Where the word "gyration" occurs in a line of the data, return the whole line.

Collection entries

·····

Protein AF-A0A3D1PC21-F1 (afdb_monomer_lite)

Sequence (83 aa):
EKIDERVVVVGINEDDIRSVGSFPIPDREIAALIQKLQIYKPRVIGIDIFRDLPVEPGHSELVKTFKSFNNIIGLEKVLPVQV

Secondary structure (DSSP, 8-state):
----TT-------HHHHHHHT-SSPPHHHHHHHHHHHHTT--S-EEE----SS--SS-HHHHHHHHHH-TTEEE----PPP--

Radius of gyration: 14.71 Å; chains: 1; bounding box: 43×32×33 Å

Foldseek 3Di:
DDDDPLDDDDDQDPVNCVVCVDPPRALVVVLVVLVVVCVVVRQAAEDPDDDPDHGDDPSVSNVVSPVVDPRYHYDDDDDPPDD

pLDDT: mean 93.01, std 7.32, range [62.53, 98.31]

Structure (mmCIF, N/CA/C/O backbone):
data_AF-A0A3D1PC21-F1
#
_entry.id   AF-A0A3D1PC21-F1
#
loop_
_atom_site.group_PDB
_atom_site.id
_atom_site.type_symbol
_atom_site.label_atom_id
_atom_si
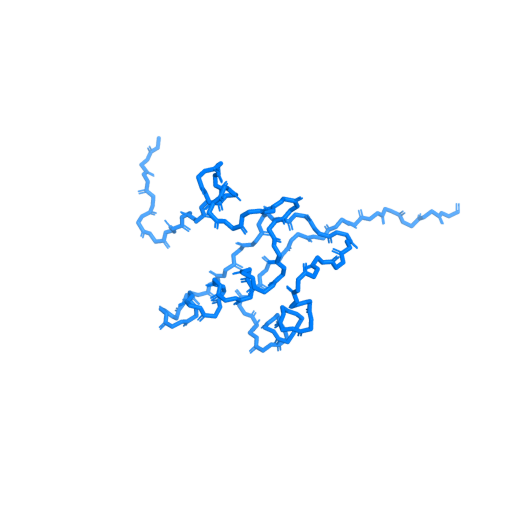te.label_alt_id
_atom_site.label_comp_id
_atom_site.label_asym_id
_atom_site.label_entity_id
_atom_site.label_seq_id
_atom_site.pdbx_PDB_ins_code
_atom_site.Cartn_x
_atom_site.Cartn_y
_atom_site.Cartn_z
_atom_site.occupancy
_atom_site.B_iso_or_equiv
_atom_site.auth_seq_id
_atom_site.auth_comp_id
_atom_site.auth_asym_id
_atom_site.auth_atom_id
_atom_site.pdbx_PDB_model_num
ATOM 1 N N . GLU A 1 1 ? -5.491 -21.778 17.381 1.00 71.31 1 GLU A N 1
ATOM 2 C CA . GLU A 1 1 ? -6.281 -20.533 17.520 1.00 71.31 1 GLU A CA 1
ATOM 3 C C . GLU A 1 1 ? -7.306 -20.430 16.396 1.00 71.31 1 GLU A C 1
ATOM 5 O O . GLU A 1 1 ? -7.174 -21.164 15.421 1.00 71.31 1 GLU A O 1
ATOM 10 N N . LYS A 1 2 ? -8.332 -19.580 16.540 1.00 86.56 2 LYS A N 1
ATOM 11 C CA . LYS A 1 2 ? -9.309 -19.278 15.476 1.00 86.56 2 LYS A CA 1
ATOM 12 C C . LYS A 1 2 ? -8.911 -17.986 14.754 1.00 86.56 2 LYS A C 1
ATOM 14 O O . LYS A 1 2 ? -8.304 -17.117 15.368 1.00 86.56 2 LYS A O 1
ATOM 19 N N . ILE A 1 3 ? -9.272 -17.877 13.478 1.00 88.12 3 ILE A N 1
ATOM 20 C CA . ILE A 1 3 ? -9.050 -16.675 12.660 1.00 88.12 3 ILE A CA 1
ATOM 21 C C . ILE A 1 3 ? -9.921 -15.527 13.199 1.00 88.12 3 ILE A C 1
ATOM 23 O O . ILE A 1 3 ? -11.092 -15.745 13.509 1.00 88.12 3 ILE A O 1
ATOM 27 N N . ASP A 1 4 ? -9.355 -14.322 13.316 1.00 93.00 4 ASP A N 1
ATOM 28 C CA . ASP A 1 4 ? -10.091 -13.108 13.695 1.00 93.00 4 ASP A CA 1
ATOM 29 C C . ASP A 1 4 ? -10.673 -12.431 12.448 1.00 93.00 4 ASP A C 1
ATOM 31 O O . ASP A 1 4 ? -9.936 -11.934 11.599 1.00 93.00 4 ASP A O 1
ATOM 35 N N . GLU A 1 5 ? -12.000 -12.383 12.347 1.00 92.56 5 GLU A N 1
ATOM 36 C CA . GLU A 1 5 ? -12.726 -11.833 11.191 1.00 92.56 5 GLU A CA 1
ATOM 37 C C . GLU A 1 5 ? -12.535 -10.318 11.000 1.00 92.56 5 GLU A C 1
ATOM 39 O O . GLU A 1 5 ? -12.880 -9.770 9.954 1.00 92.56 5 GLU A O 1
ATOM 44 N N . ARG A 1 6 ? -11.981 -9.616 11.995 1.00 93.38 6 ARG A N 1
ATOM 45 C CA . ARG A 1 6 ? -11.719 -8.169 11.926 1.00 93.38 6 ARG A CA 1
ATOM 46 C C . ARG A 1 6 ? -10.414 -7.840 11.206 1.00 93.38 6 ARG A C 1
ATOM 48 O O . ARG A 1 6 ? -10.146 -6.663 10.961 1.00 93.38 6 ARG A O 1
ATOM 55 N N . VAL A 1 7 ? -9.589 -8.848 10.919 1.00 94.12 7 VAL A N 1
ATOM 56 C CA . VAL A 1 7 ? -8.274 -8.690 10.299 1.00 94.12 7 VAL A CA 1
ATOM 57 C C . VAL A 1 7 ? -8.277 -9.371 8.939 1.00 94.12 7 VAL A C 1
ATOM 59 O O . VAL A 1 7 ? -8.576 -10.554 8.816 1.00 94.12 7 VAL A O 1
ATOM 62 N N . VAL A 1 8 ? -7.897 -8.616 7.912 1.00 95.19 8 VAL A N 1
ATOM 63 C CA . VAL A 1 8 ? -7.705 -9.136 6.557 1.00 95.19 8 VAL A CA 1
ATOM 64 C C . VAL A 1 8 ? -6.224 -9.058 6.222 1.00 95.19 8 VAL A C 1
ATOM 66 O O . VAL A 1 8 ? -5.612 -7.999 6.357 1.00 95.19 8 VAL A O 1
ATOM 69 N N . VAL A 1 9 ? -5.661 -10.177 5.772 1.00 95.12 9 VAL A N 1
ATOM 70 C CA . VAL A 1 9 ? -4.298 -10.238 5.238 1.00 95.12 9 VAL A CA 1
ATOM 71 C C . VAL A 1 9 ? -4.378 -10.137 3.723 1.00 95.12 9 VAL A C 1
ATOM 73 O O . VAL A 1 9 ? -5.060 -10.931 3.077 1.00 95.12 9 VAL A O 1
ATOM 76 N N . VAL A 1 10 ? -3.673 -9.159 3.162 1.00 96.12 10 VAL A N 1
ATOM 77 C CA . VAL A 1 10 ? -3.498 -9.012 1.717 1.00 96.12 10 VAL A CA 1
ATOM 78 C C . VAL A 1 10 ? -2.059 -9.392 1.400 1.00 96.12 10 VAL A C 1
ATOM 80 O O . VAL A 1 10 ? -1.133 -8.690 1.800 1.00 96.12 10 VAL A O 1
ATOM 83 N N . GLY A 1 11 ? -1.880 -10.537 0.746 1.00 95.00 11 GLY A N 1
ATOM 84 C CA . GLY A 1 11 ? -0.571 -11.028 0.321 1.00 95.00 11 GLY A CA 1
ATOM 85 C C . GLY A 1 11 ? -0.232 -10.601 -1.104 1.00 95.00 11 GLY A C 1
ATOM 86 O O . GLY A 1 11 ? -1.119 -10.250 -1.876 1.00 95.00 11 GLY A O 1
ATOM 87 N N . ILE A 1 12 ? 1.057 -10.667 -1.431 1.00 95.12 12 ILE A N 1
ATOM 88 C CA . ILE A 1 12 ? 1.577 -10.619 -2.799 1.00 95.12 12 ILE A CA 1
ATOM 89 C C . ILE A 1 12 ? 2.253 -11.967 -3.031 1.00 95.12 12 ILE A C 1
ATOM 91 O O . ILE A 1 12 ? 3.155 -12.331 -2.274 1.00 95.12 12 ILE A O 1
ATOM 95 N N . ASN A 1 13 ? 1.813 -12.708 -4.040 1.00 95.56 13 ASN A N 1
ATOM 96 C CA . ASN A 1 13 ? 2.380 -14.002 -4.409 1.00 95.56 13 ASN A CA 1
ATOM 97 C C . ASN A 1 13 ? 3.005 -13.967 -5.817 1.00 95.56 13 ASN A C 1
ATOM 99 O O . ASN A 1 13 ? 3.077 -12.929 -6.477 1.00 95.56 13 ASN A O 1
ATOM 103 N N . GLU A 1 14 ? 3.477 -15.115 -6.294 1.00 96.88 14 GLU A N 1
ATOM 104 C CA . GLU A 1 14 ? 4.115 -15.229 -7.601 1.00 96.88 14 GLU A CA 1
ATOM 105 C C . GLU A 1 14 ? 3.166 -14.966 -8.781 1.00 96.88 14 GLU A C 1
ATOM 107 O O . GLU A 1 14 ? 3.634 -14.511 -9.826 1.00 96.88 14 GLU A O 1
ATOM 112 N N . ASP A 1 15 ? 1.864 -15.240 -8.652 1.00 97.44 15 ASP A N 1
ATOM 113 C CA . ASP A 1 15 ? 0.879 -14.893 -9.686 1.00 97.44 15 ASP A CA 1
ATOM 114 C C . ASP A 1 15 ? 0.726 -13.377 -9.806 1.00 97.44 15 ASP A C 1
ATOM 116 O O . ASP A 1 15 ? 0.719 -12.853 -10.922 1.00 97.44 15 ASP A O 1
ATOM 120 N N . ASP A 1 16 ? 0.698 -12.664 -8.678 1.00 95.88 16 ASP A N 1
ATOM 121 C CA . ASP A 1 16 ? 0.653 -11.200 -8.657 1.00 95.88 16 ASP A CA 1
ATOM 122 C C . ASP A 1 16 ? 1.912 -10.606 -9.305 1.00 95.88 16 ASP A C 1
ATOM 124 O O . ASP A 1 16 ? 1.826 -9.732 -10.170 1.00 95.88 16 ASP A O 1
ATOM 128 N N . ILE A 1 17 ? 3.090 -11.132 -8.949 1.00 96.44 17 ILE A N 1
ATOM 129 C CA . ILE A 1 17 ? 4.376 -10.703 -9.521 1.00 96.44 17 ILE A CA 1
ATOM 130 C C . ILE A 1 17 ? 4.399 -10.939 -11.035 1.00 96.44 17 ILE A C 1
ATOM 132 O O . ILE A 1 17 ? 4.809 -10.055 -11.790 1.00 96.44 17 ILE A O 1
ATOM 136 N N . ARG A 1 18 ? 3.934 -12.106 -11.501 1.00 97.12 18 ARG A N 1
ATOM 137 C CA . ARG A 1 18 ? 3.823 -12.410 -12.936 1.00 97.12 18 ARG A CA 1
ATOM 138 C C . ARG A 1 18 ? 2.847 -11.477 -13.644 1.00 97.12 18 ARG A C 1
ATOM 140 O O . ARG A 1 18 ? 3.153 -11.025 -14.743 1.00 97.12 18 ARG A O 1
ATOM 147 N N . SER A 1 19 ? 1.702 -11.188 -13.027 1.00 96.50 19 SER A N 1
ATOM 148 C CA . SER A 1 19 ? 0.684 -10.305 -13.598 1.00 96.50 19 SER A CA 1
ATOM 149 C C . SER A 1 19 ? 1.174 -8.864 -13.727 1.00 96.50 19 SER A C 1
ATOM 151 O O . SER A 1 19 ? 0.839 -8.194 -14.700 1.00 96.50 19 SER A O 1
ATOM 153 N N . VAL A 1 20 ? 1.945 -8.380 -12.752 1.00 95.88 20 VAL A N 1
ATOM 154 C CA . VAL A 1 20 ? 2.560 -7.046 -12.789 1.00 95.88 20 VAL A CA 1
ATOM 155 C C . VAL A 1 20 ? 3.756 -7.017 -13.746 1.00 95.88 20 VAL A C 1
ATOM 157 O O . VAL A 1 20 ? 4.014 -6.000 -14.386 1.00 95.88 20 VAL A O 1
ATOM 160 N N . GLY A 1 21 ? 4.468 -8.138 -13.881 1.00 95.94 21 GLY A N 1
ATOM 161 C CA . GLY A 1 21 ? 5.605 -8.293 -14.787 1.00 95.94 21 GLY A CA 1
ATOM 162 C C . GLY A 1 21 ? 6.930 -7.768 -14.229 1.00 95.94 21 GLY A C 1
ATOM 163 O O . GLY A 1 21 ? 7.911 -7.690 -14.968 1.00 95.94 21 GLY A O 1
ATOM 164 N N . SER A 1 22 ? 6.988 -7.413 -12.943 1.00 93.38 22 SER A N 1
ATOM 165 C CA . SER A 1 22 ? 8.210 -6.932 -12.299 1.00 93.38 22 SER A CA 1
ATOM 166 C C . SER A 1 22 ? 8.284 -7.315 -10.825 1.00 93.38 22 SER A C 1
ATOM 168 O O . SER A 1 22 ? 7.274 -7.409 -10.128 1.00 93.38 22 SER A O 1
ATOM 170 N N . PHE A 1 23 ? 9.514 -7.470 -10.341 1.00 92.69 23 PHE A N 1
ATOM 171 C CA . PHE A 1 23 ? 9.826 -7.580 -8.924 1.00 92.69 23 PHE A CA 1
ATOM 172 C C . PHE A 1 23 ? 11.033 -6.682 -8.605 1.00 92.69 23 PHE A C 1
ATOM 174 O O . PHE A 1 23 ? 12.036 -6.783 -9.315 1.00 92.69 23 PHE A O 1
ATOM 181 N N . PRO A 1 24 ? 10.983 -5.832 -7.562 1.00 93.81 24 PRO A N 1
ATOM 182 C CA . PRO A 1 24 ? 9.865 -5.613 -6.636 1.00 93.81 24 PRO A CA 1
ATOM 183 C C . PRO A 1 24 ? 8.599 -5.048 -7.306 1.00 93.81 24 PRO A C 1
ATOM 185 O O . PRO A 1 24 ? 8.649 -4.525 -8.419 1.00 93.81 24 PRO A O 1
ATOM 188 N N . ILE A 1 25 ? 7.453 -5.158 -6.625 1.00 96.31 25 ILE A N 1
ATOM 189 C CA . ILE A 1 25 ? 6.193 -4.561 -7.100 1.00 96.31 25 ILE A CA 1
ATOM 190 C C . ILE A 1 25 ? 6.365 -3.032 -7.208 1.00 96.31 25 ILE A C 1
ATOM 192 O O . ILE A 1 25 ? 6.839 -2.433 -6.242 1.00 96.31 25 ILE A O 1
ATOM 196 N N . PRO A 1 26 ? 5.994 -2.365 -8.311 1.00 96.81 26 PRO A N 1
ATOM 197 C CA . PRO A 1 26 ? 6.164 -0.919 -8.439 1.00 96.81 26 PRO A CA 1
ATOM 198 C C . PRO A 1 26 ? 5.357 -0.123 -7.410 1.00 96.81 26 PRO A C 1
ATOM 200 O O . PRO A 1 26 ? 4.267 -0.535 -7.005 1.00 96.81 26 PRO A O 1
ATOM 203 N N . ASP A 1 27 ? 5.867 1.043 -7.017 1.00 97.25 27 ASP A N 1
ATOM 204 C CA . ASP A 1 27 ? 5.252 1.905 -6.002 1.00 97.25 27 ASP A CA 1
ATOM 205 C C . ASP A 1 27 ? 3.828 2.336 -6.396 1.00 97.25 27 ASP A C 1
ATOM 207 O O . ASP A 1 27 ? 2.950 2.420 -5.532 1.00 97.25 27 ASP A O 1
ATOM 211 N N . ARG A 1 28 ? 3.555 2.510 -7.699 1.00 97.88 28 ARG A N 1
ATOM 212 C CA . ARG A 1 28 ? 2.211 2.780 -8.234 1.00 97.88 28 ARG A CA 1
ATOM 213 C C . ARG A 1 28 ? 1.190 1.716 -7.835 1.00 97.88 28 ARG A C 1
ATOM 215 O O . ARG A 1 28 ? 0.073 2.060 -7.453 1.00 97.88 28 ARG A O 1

·····

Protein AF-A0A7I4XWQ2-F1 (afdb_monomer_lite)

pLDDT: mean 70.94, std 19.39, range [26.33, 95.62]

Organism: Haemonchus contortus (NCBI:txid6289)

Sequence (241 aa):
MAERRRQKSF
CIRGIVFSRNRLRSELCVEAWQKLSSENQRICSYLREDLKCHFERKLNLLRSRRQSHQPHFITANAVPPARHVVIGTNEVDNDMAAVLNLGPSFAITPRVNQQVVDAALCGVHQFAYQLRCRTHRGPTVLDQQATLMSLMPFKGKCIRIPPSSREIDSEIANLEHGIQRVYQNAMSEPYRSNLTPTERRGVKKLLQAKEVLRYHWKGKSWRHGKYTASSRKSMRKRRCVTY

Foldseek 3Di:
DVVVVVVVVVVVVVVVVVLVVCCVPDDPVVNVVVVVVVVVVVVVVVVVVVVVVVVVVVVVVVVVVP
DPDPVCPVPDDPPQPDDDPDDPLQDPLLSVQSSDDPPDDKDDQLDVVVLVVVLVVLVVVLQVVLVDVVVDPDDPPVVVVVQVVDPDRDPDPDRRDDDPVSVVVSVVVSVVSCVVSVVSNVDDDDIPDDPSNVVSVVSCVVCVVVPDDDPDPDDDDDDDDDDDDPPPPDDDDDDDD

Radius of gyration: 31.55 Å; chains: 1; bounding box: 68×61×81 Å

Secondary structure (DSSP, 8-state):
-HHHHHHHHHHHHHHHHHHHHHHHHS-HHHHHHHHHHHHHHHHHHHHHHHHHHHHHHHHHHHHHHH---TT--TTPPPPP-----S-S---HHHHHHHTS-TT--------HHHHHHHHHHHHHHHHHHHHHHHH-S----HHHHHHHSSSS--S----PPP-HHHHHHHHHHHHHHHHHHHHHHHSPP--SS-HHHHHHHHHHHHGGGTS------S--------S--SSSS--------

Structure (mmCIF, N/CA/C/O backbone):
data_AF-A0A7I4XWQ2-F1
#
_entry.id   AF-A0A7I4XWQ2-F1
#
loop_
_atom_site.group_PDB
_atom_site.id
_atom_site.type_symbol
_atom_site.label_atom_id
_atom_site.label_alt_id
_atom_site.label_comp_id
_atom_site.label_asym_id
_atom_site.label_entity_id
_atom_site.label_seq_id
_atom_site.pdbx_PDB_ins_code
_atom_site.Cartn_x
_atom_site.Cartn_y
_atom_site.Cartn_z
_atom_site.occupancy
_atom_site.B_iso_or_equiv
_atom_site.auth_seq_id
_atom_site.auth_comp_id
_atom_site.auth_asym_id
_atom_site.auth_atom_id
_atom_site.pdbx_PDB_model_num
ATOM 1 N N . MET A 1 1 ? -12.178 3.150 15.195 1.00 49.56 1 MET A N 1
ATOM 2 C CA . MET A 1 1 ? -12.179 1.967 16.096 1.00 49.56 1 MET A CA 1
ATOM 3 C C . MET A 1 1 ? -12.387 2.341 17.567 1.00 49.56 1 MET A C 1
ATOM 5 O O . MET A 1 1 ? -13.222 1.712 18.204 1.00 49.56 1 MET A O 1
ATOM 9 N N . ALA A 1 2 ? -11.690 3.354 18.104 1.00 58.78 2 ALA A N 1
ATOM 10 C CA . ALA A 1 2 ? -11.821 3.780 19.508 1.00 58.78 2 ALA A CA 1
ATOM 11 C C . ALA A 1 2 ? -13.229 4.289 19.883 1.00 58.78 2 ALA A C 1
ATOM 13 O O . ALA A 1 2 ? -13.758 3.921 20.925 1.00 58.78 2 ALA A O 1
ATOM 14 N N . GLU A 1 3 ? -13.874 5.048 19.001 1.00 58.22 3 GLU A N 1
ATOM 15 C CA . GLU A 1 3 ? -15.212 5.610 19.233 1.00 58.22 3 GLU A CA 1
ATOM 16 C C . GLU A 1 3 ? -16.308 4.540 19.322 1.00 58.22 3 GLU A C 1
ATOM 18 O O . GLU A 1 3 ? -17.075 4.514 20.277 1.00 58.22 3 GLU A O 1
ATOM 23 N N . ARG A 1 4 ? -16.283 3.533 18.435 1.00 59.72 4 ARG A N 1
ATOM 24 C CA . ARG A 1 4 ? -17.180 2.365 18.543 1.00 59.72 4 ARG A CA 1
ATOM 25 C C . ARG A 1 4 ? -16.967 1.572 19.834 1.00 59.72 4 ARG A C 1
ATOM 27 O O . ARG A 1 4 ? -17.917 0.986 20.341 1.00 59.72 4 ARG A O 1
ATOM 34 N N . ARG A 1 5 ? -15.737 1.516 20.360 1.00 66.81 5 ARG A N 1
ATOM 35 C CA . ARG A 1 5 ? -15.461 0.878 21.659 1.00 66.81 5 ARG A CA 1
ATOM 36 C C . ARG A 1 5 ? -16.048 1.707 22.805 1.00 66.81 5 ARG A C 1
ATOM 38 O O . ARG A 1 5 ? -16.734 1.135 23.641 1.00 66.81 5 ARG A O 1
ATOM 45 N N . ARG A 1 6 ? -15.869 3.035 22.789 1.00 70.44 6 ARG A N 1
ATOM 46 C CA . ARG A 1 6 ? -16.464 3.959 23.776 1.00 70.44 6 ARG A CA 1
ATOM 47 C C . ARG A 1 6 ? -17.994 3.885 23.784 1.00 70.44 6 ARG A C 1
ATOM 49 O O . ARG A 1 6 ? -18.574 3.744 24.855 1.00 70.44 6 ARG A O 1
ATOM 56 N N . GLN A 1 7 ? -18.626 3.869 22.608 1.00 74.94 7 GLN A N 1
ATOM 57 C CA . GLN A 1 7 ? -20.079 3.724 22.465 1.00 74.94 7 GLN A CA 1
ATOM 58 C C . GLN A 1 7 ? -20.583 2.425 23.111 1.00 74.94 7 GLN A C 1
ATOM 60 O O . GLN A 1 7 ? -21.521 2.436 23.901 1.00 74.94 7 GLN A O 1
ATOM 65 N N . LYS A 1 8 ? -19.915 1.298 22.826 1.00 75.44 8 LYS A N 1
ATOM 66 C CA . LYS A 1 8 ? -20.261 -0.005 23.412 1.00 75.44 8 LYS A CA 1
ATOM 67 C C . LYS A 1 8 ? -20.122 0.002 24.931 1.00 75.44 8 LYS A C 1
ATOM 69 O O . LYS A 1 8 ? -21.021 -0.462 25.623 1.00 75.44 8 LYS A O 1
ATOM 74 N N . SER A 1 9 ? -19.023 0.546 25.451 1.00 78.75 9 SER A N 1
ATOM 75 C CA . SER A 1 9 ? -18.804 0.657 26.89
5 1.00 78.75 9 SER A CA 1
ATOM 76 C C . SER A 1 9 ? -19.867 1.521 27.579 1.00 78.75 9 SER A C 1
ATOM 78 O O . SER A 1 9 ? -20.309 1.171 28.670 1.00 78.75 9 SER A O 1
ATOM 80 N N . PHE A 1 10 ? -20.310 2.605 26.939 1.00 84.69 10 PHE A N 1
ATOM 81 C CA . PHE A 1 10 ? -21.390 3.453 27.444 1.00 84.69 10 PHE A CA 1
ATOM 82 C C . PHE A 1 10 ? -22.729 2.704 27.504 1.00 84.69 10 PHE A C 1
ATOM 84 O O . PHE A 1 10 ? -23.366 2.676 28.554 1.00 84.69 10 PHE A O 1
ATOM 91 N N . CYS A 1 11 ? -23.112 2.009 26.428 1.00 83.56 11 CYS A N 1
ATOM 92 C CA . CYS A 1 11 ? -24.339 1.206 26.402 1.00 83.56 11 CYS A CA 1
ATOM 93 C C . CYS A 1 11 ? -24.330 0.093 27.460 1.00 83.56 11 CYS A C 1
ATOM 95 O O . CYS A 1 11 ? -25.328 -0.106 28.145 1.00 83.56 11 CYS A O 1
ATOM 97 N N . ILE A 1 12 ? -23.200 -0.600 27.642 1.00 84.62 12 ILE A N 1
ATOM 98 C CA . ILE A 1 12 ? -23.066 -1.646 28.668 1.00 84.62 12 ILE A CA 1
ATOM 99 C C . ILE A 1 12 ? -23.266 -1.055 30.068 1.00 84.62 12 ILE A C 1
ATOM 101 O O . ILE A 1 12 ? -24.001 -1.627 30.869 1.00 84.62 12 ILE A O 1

·····

# Answer space
Radius of gyration: 14.71 Å; chains: 1; bounding box: 43×32×33 Å
Radius of gyration: 31.55 Å; chains: 1; bounding box: 68×61×81 Å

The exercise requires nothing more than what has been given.